→ Description of the task: For this exercise, reproduce the entries below exactly, but only from the line containing "ATOM 205 C C" through the line containing "ATOM 217 C C", both included.

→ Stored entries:
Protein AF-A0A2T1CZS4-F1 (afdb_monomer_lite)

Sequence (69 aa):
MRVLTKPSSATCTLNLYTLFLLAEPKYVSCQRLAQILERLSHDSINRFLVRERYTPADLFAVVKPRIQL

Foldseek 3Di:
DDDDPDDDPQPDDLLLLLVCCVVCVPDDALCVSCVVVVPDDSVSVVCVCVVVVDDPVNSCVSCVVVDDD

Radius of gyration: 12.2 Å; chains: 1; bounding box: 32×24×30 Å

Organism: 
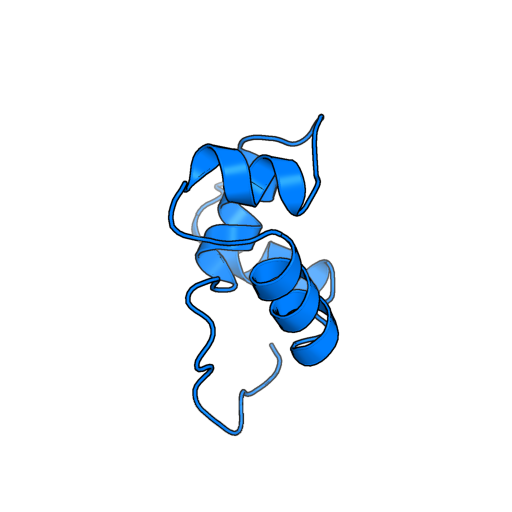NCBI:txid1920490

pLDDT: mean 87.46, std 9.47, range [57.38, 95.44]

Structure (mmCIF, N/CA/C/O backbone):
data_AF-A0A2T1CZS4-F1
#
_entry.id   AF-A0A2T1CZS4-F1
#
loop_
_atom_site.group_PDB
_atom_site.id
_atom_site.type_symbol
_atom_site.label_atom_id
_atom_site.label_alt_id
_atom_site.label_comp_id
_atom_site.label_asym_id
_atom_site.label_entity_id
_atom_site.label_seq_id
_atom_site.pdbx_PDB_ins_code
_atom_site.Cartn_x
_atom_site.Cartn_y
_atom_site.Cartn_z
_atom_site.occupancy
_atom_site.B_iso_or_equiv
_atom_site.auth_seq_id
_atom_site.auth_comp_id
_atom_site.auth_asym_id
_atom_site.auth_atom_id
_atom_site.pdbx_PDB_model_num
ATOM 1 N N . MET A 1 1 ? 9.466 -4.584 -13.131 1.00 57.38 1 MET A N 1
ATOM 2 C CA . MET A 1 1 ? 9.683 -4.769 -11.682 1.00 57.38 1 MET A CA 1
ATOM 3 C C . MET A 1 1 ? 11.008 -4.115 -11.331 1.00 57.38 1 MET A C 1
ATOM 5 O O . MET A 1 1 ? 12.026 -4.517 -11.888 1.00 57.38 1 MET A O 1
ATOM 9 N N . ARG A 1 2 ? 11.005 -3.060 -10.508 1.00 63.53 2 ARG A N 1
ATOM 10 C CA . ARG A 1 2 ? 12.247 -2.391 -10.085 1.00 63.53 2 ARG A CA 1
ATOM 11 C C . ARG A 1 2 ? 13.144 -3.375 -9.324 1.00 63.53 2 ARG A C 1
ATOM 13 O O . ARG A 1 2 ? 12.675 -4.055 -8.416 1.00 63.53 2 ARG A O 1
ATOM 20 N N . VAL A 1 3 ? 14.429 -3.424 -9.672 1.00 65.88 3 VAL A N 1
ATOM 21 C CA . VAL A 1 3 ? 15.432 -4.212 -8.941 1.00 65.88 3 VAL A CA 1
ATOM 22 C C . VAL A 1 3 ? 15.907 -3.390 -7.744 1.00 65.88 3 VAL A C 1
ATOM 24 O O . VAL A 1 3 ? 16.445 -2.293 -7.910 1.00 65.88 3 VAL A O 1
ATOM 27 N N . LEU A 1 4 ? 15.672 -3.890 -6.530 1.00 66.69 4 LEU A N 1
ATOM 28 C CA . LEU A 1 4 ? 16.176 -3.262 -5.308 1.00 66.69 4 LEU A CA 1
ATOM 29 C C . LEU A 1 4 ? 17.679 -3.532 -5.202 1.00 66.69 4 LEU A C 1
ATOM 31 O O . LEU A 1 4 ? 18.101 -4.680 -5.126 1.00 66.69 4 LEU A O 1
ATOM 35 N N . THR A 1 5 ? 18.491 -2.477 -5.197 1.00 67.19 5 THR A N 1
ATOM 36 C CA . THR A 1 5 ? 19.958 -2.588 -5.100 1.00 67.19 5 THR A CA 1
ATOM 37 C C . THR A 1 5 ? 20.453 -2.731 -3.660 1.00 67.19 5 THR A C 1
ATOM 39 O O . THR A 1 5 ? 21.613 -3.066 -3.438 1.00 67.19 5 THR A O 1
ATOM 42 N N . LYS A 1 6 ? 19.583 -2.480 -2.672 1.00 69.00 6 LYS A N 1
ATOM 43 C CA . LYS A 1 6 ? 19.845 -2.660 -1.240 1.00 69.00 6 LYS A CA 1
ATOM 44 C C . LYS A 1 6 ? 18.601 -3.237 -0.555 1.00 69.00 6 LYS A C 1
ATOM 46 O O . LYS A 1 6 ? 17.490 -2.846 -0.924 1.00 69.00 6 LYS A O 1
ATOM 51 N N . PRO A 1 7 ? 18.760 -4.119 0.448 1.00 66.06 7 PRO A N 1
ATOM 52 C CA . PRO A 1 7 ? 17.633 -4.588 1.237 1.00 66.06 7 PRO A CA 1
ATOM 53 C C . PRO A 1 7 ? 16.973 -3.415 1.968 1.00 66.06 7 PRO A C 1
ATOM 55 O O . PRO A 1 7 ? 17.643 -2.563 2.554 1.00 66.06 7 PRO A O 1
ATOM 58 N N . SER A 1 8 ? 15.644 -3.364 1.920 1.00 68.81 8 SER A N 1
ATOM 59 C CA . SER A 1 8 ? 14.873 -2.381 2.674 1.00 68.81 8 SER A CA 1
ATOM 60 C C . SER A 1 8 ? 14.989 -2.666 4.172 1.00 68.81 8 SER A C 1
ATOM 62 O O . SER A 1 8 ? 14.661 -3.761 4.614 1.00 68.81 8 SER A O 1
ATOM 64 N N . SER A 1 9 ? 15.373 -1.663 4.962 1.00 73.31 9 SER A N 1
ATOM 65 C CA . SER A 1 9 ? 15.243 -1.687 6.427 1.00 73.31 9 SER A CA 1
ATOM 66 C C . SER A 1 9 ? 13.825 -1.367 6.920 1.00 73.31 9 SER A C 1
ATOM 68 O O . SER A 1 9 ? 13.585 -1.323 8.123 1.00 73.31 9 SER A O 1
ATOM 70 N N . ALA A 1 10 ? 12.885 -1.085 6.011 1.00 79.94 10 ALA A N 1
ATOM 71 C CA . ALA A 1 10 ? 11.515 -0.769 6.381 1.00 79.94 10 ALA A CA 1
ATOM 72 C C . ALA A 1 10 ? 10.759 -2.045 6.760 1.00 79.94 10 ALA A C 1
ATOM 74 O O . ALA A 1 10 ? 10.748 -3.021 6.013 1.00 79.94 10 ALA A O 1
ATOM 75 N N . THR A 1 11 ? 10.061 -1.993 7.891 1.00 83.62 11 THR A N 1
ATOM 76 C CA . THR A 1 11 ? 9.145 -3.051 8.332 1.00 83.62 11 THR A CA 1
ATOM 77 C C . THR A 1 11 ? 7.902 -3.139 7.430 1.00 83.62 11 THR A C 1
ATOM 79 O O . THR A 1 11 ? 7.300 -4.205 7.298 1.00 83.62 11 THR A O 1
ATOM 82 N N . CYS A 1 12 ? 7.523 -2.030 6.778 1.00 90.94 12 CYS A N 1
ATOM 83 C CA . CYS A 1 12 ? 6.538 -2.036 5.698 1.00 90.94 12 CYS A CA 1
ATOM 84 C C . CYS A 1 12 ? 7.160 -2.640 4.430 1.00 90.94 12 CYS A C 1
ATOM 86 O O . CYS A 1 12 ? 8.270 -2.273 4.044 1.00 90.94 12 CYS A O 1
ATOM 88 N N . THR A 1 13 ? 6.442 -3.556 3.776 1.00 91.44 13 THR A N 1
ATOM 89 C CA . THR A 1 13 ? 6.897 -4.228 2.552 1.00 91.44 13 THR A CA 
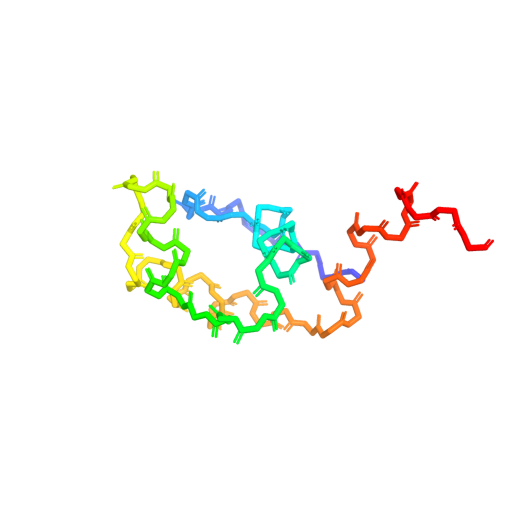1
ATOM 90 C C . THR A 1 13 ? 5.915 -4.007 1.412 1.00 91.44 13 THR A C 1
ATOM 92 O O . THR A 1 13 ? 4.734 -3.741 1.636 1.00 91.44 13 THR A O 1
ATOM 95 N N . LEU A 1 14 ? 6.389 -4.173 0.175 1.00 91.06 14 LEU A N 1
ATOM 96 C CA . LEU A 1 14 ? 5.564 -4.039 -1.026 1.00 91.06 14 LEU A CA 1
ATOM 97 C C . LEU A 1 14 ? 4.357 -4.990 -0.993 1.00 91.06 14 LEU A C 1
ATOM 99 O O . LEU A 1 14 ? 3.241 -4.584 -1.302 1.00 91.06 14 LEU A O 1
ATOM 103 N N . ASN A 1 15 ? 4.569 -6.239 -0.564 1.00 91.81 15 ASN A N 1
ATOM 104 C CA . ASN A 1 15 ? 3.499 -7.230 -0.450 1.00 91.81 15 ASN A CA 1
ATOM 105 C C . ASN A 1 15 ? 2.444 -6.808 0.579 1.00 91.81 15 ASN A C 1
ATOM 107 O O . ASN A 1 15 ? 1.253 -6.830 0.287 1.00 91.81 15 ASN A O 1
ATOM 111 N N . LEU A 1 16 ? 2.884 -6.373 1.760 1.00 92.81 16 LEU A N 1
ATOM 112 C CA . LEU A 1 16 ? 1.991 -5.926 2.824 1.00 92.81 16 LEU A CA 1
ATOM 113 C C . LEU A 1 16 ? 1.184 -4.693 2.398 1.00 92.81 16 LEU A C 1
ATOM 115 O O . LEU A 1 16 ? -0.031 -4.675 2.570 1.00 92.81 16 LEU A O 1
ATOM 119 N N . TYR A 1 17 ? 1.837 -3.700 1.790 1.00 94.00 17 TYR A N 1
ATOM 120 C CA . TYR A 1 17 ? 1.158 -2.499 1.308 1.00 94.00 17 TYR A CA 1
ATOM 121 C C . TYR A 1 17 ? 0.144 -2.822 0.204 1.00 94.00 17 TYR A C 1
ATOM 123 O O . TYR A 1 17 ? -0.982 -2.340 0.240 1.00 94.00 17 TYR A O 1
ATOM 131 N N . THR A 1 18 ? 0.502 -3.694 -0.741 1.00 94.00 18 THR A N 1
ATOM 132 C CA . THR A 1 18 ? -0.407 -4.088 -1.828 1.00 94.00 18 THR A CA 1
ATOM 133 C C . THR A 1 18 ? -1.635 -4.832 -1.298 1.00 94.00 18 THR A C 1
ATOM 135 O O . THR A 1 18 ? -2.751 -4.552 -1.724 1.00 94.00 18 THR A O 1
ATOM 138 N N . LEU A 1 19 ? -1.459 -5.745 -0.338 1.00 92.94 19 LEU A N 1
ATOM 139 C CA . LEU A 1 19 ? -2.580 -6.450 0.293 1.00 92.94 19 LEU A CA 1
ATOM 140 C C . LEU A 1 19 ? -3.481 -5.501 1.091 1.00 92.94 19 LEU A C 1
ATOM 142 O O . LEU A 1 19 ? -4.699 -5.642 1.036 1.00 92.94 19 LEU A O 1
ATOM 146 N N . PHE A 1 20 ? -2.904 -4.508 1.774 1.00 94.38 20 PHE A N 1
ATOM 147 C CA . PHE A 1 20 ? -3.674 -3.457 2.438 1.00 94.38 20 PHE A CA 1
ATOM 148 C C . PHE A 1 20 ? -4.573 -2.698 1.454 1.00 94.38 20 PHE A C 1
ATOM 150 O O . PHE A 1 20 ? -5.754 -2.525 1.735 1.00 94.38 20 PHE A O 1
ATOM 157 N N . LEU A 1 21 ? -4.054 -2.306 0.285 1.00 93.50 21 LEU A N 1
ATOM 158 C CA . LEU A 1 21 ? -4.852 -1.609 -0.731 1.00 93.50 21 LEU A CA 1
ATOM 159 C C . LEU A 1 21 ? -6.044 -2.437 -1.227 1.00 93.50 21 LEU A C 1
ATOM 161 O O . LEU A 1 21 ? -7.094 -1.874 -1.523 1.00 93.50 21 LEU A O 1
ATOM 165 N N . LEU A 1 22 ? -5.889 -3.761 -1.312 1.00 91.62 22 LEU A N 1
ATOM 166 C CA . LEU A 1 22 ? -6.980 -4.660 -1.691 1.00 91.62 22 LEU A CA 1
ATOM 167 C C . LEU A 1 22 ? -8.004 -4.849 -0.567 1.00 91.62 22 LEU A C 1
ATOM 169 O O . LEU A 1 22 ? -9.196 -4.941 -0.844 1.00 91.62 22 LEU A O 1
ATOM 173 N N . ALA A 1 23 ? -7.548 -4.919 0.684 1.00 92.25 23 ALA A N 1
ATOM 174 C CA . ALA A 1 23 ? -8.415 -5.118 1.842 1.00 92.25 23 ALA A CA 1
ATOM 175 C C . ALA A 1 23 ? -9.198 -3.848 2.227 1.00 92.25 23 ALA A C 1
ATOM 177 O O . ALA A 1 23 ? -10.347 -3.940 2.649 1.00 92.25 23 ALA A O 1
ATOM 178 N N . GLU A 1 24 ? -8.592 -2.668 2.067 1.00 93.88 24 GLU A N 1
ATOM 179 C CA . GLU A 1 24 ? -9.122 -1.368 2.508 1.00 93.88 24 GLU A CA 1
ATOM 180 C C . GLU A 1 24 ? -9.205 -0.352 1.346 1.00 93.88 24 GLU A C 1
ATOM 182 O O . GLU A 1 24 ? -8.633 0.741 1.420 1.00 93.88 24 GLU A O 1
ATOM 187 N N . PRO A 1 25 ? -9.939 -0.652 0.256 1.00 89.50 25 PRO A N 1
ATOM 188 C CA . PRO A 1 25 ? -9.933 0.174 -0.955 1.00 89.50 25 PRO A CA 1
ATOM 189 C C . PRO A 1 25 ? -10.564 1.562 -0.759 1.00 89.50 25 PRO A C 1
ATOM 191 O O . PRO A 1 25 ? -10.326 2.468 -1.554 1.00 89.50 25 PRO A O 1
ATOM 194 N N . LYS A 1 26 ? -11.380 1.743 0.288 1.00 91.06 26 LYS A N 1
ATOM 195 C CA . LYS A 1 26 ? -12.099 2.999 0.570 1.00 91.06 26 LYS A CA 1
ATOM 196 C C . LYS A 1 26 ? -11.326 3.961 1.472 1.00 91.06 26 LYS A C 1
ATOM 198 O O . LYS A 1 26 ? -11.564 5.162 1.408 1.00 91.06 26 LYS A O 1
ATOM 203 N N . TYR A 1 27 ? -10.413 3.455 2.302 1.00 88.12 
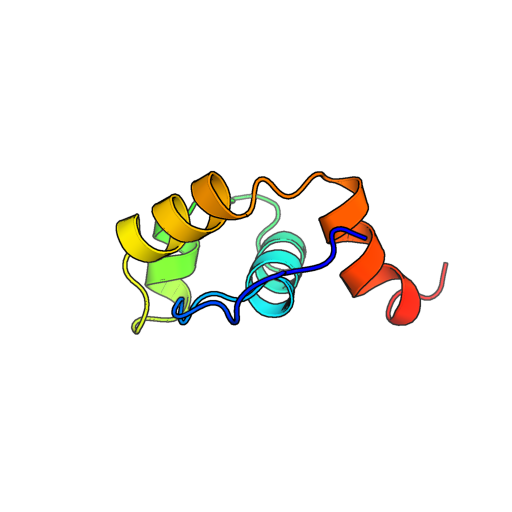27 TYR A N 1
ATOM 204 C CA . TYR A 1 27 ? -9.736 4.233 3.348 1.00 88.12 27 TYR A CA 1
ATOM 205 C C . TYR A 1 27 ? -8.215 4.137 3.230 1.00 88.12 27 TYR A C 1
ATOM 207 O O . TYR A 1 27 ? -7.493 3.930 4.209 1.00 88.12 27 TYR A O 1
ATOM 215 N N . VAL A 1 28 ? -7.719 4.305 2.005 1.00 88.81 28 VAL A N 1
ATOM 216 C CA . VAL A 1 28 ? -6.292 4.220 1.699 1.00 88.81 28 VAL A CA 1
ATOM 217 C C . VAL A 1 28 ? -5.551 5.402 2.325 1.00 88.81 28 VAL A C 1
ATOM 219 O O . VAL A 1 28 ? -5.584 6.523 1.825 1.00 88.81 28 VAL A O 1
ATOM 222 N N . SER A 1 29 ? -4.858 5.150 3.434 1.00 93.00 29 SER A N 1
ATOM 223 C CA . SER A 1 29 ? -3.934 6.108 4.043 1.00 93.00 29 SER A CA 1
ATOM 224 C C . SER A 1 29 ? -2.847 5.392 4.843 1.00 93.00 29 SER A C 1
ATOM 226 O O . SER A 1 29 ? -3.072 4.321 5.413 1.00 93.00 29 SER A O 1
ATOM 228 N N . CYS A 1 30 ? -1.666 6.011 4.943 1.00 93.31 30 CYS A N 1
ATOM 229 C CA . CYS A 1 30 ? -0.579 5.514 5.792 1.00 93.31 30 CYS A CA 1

→ Answer box:
ATOM 205 C C . TYR A 1 27 ? -8.215 4.137 3.230 1.00 88.12 27 TYR A C 1
ATOM 207 O O . TYR A 1 27 ? -7.493 3.930 4.209 1.00 88.12 27 TYR A O 1
ATOM 215 N N . VAL A 1 28 ? -7.719 4.305 2.005 1.00 88.81 28 VAL A N 1
ATOM 216 C CA . VAL A 1 28 ? -6.292 4.220 1.699 1.00 88.81 28 VAL A CA 1
ATOM 217 C C . VAL A 1 28 ? -5.551 5.402 2.325 1.00 88.81 28 VAL A C 1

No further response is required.